● EXERCISE
With both ends included, repeat exactly the lines of the entries below from the one containing "ATOM 245 N N" down to the one containing "ATOM 247 C C", and no others.

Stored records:

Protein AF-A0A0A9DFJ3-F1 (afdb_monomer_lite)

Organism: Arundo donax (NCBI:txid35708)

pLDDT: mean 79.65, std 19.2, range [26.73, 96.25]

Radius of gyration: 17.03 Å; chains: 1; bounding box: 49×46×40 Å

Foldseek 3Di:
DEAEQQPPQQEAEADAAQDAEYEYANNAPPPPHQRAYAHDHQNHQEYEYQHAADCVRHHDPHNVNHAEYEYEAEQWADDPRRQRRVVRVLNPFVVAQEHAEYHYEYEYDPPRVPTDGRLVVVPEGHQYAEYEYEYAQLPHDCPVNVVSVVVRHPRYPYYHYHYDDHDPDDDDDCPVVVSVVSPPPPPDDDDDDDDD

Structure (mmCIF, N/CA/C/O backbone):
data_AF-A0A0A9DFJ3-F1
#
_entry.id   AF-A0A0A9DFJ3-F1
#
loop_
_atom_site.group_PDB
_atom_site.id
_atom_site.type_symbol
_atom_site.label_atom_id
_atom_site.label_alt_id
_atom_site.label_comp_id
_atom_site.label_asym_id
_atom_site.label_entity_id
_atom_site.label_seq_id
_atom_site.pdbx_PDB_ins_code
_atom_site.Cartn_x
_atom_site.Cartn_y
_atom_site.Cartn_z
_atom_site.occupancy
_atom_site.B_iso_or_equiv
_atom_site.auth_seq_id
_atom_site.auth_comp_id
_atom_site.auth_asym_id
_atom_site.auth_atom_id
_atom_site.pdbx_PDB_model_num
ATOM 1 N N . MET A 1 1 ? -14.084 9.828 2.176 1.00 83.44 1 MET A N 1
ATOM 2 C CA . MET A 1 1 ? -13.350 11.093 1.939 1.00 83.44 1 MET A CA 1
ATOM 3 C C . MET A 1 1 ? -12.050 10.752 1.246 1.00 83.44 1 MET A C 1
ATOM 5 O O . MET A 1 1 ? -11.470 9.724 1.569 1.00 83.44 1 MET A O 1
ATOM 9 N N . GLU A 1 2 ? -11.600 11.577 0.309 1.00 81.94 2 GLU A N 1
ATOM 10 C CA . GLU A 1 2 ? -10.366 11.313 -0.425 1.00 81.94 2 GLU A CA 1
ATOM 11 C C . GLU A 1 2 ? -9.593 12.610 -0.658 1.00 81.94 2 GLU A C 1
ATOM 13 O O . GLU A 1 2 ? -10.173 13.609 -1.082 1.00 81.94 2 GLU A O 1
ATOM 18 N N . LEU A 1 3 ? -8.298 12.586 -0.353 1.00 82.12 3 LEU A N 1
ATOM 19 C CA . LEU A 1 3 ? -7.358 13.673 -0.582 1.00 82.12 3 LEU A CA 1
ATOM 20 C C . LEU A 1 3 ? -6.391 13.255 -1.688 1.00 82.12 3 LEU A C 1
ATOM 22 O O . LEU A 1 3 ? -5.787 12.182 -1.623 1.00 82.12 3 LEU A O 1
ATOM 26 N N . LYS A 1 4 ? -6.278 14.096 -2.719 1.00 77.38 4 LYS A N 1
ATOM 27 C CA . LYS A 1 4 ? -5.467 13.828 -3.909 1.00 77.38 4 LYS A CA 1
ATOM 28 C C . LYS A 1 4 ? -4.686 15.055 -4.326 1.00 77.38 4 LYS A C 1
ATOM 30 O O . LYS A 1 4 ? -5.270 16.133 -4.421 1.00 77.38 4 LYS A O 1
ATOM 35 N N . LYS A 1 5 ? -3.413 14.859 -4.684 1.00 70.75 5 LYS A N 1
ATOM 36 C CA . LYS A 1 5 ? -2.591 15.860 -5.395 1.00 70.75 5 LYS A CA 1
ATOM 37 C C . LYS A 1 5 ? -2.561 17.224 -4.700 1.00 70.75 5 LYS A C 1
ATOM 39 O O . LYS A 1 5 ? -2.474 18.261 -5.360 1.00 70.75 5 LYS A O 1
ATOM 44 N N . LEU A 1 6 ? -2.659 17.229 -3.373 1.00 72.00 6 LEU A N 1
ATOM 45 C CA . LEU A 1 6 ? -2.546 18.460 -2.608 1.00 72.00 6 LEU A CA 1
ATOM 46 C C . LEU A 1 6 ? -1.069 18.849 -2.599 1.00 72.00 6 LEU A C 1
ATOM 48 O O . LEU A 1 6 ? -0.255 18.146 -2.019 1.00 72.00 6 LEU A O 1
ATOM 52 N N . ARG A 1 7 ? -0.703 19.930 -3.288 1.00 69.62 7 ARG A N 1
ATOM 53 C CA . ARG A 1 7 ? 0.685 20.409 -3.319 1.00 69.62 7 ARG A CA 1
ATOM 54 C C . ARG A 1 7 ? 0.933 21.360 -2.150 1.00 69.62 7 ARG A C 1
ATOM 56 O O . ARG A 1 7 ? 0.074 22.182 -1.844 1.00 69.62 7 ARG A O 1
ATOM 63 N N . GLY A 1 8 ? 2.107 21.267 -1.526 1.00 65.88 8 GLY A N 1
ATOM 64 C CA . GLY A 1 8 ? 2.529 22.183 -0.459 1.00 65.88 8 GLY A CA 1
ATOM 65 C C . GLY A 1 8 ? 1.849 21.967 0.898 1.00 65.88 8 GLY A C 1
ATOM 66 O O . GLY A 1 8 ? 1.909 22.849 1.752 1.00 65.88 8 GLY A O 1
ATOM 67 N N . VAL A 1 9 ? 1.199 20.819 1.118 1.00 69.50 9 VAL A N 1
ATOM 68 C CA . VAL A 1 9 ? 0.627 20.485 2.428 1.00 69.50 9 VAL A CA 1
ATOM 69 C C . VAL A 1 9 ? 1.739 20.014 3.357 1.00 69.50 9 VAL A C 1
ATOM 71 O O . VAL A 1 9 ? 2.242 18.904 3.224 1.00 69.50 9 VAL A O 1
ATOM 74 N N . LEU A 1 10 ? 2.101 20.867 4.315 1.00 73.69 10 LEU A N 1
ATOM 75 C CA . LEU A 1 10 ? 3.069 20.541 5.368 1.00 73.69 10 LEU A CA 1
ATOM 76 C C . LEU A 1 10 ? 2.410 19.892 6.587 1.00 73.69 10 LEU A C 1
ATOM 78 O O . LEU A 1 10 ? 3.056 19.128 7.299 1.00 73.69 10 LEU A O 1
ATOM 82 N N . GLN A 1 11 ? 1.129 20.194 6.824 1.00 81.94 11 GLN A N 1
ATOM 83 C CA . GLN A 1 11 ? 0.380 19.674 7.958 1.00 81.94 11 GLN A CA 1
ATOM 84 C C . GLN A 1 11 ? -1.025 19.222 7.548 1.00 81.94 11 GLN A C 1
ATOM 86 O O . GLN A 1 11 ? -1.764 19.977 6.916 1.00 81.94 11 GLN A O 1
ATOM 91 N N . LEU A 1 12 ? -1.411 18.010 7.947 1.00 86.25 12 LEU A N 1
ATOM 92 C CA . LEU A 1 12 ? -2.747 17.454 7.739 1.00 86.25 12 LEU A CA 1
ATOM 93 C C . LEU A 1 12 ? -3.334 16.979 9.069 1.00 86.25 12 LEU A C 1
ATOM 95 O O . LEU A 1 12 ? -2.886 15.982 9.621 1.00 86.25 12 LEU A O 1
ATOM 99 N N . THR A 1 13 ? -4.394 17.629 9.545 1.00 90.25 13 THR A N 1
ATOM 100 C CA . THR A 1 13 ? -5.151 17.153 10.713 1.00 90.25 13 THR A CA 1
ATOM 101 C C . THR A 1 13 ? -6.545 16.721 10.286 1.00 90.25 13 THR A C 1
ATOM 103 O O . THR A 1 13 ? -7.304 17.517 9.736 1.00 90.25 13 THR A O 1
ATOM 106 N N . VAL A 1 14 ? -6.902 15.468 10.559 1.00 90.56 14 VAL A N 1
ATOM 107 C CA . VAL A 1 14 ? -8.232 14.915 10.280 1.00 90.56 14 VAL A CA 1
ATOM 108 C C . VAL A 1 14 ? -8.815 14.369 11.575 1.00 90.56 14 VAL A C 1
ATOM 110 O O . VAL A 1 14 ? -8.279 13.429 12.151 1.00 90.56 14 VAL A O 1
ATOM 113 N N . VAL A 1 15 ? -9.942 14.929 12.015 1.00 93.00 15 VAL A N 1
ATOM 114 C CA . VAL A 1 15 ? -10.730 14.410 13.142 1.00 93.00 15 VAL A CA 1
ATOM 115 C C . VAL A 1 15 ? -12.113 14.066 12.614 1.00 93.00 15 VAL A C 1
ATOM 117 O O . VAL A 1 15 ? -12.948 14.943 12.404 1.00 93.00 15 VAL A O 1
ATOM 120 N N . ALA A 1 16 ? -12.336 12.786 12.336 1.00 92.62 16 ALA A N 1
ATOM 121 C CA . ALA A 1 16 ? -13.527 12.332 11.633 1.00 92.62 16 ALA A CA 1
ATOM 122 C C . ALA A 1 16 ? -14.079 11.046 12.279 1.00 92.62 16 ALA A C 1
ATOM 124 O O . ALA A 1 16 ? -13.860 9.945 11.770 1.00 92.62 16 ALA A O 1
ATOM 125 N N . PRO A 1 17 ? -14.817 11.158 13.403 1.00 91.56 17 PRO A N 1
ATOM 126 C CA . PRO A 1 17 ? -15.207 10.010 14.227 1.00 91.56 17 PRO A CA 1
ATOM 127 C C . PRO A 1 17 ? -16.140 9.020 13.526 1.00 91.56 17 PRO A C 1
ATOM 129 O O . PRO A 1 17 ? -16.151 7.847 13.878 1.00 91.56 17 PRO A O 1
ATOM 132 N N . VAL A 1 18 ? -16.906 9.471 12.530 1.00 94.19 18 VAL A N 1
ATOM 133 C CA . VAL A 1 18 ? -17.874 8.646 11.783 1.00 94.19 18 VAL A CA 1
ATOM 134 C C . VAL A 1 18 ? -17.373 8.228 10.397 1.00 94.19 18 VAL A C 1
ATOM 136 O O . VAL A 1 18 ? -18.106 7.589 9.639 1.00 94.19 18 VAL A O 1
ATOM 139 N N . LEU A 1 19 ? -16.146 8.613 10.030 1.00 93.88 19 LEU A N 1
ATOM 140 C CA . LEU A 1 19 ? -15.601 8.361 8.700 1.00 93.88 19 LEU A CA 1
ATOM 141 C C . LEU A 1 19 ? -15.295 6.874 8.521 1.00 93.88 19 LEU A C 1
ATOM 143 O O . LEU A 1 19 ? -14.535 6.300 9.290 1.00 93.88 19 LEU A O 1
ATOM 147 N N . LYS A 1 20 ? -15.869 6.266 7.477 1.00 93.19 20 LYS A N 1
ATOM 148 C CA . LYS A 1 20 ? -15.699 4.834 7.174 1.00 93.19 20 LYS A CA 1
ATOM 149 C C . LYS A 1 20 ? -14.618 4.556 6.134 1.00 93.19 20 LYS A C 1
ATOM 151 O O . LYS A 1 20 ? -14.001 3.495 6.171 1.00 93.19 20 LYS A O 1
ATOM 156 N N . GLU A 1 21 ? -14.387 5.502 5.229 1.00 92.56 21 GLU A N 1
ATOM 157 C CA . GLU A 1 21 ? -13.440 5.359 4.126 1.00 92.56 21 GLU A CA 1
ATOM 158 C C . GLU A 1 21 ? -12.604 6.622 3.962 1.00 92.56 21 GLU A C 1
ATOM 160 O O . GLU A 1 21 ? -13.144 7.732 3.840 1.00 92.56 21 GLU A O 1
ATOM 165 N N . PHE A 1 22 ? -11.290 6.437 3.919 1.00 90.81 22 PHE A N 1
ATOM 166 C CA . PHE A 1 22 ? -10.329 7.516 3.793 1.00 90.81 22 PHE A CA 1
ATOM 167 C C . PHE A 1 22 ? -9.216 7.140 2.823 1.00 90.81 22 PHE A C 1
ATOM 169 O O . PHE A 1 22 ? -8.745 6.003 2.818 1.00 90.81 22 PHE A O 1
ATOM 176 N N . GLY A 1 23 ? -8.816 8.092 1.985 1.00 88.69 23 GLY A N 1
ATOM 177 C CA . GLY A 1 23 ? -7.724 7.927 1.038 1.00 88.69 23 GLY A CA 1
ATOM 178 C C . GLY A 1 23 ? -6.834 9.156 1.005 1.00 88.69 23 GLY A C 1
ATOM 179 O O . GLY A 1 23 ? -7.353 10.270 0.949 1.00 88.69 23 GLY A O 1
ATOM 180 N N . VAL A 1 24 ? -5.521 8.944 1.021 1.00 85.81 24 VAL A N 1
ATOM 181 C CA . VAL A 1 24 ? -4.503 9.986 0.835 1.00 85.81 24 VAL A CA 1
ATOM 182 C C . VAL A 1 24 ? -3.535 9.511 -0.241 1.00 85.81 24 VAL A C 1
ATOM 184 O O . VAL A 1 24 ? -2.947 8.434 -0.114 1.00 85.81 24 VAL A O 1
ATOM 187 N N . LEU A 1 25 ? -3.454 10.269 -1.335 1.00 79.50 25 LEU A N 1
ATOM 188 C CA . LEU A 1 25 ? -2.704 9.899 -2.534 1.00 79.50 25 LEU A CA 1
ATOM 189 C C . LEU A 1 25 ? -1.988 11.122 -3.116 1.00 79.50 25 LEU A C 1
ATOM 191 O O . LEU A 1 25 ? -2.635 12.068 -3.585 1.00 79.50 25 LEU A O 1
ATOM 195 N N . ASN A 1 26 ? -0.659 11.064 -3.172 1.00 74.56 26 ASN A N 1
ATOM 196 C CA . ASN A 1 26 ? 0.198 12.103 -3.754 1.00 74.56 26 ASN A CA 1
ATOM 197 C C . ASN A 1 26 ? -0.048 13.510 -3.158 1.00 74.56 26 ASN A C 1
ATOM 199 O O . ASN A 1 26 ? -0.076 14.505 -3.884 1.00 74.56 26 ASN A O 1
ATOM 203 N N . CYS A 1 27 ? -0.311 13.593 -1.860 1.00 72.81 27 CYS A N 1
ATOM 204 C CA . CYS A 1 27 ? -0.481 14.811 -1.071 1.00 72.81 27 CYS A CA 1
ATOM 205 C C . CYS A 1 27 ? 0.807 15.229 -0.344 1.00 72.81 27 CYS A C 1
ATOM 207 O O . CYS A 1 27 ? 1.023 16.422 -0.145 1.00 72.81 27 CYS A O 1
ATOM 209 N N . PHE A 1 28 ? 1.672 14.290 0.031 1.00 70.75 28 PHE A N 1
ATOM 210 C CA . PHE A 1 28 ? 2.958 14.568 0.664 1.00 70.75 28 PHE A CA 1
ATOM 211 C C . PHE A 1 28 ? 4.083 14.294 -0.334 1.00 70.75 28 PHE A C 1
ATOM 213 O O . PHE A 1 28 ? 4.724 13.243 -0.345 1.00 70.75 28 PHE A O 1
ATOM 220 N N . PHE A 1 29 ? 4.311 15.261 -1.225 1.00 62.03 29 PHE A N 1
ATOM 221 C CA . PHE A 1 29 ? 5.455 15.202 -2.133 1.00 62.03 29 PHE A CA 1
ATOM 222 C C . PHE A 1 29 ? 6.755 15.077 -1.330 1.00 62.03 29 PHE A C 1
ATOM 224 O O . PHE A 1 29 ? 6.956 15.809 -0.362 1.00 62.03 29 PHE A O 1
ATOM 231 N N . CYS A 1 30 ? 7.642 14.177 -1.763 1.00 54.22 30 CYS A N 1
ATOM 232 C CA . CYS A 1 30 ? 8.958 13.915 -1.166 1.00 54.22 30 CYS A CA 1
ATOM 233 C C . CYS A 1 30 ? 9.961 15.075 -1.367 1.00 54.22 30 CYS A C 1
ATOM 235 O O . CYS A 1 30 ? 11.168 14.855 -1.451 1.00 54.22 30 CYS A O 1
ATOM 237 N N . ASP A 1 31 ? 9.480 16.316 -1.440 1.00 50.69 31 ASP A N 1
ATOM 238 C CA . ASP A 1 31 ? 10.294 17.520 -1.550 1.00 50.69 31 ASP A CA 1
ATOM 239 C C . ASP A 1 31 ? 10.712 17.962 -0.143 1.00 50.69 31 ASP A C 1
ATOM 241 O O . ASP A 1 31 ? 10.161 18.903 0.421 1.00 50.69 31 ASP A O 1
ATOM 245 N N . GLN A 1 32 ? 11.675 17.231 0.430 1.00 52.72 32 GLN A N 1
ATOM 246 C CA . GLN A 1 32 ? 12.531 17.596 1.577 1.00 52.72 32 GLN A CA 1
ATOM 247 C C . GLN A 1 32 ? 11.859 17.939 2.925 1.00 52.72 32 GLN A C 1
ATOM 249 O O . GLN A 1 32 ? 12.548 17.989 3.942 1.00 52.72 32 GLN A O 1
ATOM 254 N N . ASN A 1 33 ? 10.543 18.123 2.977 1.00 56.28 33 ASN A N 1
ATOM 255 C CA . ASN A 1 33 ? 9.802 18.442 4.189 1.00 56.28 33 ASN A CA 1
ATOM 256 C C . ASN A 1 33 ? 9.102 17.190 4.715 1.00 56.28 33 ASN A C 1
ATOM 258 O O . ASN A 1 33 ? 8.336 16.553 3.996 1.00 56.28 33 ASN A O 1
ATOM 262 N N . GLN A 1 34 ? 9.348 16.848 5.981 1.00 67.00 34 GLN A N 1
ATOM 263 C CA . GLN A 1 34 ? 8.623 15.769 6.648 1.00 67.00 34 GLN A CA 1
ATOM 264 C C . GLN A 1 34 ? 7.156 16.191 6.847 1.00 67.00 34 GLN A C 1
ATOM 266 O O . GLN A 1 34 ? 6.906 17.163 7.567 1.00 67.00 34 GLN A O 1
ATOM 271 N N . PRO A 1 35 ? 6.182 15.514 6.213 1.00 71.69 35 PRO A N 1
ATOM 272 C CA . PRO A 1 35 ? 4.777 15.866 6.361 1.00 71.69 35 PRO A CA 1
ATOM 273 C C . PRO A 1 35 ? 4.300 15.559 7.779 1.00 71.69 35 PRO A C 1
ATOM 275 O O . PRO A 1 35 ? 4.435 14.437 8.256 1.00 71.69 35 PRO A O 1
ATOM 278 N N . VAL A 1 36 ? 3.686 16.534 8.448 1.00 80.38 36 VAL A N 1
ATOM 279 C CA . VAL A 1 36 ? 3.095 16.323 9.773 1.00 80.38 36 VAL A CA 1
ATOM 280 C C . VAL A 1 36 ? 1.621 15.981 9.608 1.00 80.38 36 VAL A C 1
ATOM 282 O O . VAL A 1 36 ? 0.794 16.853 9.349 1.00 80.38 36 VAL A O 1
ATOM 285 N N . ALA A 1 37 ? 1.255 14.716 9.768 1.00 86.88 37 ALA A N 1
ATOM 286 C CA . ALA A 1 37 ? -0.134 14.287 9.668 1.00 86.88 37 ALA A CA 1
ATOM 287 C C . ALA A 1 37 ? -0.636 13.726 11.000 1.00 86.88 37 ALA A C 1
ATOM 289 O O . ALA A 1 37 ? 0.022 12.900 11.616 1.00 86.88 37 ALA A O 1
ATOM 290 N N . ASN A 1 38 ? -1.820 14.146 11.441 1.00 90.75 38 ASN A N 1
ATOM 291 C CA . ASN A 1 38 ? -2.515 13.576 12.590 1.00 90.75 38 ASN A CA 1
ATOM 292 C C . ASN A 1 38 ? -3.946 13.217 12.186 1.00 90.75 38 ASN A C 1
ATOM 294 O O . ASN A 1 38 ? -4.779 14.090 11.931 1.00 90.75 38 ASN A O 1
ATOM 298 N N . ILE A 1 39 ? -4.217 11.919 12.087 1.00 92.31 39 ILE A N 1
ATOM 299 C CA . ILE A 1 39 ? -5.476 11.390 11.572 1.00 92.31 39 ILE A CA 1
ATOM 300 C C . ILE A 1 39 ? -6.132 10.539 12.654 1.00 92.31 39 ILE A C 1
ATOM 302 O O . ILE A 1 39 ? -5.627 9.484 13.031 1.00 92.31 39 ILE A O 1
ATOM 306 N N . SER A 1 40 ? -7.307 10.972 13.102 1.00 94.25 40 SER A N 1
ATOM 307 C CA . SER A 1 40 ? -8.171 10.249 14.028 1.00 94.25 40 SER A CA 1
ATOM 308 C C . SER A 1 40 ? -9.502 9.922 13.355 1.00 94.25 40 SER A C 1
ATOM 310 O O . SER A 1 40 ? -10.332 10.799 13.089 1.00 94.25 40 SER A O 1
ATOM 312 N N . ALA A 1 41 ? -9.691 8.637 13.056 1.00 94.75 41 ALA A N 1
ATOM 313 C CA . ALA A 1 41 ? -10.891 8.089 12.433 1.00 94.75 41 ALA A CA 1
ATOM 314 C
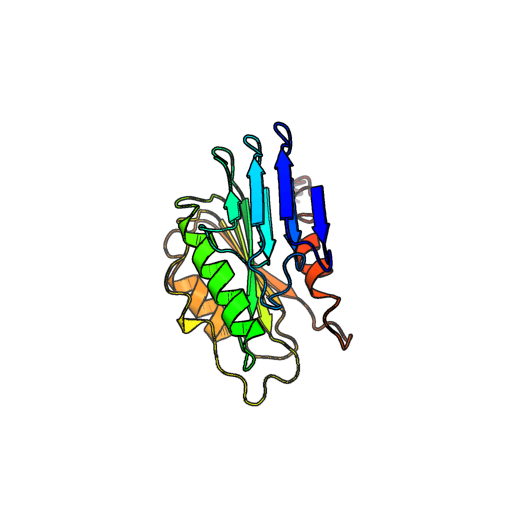 C . ALA A 1 41 ? -11.201 6.695 13.027 1.00 94.75 41 ALA A C 1
ATOM 316 O O . ALA A 1 41 ? -10.945 5.676 12.390 1.00 94.75 41 ALA A O 1
ATOM 317 N N . PRO A 1 42 ? -11.740 6.617 14.257 1.00 93.81 42 PRO A N 1
ATOM 318 C CA . PRO A 1 42 ? -11.948 5.349 14.967 1.00 93.81 42 PRO A CA 1
ATOM 319 C C . PRO A 1 42 ? -12.921 4.381 14.276 1.00 93.81 42 PRO A C 1
ATOM 321 O O . PRO A 1 42 ? -12.839 3.175 14.489 1.00 93.81 42 PRO A O 1
ATOM 324 N N . GLN A 1 43 ? -13.848 4.875 13.449 1.00 94.88 43 GLN A N 1
ATOM 325 C CA . GLN A 1 43 ? -14.818 4.051 12.707 1.00 94.88 43 GLN A CA 1
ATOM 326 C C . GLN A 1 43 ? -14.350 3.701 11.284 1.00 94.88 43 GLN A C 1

● YOUR SOLUTION
ATOM 245 N N . GLN A 1 32 ? 11.675 17.231 0.430 1.00 52.72 32 GLN A N 1
ATOM 246 C CA . GLN A 1 32 ? 12.531 17.596 1.577 1.00 52.72 32 GLN A CA 1
ATOM 247 C C . GLN A 1 32 ? 11.859 17.939 2.925 1.00 52.72 32 GLN A C 1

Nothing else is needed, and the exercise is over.